I have a fairly new Ruger KM77RFP MKII Stainless-Synthetic in .243.

When I bought the Rifle I didn't have any brass so I bought some Federal Premiums (5 boxes of Premium V-Shok with 70gr. Nosler Ballistic Tips and 5 boxes of Premium Vital Shok with 100gr. Sierra Spitzer Boat Tails and 2 boxes of Power Shok 100gr. Fot Points) to aquire a supply of brass to reload.

I am not sure what Federal does but all 3 of these different Factory Loads shot quite well in my .243, with the V-Shok / 70gr. Nosler Ballistic Tips shooting the tightest groups. These leave the muzzle of my 22" Ruger at an average of 3359 FPS and quite consistantly print 5 shot 100 yard groups of 3/4" or slightly less. I buy a few boxes each year to replentish my supply and use this ammo stritcly for Coyotes in my .243. I have been so pleased with the Federal Loading (and I am still adding Federal .243 Brass to the collection) that I have never bothered to work up a Coyote Load for this .243. I suppose some day I will get to it though (when I have enough brass collected).

I have tried loading 55gr.
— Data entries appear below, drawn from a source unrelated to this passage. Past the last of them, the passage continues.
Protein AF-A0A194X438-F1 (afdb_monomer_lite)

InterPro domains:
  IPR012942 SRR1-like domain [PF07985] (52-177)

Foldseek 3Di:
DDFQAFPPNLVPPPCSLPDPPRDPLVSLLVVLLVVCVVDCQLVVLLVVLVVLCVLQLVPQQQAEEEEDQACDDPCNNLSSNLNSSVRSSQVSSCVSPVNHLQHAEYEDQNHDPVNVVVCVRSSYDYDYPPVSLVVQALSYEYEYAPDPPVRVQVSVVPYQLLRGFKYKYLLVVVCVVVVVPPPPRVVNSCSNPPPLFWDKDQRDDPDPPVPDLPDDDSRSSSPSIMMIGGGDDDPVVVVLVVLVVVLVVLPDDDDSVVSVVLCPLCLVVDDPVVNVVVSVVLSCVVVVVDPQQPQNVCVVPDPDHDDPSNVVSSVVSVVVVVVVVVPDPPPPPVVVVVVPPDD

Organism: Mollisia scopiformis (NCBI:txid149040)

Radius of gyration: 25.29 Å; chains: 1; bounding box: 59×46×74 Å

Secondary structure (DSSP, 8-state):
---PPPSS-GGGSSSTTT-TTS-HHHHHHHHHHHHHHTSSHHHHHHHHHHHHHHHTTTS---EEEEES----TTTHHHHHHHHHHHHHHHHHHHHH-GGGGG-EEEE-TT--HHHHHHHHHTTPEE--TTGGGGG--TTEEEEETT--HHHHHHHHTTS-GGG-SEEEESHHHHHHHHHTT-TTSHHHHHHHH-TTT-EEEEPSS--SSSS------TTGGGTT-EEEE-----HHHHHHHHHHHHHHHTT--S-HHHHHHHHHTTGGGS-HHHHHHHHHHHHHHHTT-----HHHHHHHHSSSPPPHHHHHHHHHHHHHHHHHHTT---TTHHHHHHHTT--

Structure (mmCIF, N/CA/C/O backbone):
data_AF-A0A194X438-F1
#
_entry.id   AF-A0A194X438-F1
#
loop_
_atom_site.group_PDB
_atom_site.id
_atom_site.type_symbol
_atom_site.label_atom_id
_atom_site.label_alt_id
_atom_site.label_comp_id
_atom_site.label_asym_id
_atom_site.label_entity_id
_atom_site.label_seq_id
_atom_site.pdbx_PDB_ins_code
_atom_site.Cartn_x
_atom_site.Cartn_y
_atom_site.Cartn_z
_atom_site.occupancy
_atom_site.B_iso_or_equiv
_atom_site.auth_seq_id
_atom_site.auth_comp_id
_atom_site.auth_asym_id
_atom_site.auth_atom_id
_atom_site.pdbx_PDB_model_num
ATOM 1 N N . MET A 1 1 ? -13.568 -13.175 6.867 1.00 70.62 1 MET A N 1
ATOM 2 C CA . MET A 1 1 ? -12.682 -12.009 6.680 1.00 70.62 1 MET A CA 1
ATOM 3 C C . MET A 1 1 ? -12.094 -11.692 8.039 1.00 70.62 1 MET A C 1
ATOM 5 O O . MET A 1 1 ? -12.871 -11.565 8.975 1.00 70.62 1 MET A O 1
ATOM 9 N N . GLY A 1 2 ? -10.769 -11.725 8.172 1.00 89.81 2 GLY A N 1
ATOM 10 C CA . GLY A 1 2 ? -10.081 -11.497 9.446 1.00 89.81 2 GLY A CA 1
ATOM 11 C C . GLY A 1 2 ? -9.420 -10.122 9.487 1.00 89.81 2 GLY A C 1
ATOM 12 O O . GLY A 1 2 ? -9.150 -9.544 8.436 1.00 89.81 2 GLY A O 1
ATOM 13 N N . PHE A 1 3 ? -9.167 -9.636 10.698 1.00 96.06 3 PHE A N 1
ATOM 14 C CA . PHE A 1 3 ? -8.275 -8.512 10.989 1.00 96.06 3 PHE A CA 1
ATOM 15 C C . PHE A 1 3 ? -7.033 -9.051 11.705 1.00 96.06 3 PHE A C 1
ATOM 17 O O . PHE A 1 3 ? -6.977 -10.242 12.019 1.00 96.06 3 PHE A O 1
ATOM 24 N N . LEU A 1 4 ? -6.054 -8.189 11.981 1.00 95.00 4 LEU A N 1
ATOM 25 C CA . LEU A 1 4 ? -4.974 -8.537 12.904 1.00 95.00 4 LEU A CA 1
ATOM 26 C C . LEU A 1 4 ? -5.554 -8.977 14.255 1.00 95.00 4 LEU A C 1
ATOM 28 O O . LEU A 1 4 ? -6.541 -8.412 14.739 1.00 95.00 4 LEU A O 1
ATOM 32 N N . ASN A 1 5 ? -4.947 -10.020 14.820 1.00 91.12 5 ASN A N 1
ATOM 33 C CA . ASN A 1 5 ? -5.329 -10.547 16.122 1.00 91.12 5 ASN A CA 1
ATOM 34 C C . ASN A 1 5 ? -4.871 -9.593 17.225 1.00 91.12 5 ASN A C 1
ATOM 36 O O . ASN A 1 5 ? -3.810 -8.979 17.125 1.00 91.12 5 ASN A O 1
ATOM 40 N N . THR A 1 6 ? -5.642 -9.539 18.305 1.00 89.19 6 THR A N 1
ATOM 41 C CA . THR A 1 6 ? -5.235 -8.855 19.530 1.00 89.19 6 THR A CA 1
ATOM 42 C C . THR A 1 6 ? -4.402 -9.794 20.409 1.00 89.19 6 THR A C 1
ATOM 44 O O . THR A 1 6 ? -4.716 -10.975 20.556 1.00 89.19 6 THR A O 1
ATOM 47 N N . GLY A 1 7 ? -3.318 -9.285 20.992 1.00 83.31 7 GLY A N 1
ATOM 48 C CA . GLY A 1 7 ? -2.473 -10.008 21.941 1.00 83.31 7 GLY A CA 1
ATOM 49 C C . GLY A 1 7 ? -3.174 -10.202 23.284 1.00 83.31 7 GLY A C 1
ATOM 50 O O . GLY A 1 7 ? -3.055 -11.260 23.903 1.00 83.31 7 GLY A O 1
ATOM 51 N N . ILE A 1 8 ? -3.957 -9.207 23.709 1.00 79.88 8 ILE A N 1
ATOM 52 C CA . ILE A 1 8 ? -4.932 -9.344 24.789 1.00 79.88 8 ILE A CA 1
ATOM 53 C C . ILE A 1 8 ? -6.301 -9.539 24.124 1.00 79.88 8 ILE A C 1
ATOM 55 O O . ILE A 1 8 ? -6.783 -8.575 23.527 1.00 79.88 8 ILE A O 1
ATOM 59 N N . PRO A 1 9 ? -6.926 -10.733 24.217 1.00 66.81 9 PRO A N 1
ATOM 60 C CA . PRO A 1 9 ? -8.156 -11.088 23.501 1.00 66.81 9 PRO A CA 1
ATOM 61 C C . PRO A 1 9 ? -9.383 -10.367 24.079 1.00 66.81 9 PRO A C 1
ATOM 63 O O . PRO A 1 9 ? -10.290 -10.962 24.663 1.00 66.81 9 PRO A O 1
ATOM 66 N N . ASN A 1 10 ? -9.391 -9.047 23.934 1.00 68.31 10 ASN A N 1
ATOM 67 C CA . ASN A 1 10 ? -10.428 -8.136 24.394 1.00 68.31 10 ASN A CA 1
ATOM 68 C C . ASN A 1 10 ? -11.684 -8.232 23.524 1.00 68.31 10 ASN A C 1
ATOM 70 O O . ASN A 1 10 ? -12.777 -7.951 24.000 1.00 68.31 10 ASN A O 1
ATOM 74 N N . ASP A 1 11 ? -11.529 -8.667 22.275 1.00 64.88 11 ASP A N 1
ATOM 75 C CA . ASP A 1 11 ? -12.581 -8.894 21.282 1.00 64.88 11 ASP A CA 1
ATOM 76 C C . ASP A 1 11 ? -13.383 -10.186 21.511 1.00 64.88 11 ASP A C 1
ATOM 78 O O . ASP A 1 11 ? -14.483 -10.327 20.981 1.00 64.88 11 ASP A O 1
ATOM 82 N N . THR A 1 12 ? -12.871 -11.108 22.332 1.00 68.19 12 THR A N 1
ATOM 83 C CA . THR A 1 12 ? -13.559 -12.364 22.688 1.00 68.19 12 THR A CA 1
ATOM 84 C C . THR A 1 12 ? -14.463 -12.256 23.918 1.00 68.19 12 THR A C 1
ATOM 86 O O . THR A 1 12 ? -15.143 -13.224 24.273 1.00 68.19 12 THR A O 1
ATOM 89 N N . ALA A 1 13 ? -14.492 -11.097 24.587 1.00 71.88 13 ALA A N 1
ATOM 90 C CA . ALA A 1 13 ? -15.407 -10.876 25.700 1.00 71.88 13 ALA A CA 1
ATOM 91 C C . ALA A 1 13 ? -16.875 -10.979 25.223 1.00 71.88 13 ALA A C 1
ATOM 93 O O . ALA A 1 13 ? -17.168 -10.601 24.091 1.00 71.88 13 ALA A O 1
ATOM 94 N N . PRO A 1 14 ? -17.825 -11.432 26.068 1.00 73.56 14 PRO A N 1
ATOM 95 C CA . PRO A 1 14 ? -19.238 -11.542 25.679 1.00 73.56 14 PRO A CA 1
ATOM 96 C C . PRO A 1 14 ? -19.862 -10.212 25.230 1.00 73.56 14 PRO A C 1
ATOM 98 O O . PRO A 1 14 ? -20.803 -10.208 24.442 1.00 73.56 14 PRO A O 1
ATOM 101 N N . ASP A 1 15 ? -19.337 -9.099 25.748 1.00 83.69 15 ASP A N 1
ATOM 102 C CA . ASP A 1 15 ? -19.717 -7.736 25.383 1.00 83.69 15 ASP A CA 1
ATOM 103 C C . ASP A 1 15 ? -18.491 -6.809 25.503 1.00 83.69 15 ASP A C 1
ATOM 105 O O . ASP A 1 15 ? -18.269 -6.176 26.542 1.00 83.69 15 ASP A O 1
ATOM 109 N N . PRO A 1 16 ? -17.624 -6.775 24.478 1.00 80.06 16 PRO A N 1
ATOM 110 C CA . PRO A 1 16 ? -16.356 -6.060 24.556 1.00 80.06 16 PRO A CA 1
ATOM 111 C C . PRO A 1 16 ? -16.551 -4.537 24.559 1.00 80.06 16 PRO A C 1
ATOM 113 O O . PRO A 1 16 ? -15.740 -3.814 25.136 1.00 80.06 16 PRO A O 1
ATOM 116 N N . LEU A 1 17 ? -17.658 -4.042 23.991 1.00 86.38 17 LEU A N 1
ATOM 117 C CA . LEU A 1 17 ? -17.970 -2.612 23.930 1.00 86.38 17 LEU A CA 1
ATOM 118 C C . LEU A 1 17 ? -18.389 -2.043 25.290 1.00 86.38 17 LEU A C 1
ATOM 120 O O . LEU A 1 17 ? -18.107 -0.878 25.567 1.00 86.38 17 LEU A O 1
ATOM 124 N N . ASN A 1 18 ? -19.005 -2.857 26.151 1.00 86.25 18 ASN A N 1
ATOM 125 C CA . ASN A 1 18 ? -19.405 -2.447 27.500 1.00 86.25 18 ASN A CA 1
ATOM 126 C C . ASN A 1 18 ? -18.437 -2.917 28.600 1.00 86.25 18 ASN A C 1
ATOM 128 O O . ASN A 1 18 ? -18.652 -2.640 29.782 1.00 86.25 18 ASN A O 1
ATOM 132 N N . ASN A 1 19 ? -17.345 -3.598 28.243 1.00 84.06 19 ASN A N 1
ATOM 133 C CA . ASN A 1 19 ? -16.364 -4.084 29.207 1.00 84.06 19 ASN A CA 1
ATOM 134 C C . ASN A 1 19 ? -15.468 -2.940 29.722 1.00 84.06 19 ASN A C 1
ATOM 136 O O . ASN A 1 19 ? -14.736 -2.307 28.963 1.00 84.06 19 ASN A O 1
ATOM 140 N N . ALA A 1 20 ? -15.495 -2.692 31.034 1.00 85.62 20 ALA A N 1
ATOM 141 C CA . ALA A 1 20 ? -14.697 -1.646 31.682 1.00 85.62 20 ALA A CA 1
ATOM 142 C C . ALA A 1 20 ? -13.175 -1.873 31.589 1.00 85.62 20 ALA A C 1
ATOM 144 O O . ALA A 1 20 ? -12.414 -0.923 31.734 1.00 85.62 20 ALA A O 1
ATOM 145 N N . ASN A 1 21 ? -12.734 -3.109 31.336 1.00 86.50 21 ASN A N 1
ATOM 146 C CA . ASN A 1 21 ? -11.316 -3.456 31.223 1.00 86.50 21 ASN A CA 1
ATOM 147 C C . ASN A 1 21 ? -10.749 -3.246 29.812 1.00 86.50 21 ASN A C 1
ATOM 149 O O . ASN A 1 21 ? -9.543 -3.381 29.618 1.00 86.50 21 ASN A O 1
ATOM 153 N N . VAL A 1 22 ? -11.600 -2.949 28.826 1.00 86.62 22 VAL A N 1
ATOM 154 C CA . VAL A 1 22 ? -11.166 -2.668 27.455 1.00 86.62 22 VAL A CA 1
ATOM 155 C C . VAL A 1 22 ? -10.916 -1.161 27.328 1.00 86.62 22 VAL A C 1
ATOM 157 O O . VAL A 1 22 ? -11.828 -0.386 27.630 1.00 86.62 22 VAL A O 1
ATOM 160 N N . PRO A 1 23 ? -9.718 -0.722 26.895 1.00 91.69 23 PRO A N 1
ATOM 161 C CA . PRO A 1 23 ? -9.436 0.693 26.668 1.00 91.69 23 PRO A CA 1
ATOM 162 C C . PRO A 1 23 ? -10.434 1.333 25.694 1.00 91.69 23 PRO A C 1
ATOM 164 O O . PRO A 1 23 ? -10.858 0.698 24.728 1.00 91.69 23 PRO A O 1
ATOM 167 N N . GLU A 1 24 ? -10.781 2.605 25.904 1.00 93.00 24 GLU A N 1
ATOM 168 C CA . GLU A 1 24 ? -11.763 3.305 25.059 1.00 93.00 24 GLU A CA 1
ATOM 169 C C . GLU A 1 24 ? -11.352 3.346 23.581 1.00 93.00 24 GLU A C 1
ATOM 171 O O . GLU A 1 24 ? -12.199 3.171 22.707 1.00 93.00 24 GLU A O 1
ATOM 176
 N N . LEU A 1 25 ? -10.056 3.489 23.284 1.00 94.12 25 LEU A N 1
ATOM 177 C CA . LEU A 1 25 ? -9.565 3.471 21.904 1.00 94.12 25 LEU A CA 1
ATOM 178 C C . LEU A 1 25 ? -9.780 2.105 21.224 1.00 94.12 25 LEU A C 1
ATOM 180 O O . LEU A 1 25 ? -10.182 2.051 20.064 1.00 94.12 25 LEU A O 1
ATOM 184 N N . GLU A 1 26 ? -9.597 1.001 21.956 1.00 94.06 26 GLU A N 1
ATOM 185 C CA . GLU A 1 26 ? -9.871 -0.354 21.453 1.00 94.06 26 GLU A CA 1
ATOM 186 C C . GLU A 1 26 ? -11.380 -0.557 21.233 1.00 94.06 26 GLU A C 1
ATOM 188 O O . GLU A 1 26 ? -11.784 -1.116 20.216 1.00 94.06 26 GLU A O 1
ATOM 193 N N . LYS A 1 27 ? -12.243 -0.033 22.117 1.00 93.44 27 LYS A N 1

Nosler Ballistic Tips in this .243, and unless I keep the velocity below 3300 FPS the accuracy is horrible. I use a reduced velocity load with this bullets in the summer time for small varmints at a muzzle velocity of 3229 FPS and am quite pleased with the accuracy.

On a different note is you barrel copper fouled? The reason I ask is that Moly Bullets do not always shoot the best in a barrel that is copper fouled when starting to shoot the moly coated bullets. Then again standard bullets may or may not shoot the greatest with moly in the bore from the previous ammo.

If the rifle shot good with the 58gr. Moly Coated V-Max's at one point I would think something has changed with the Rifle ie Scope and or Mounts, Action Screws, Stock Bedding due to moisture and or a Fouled Barrel.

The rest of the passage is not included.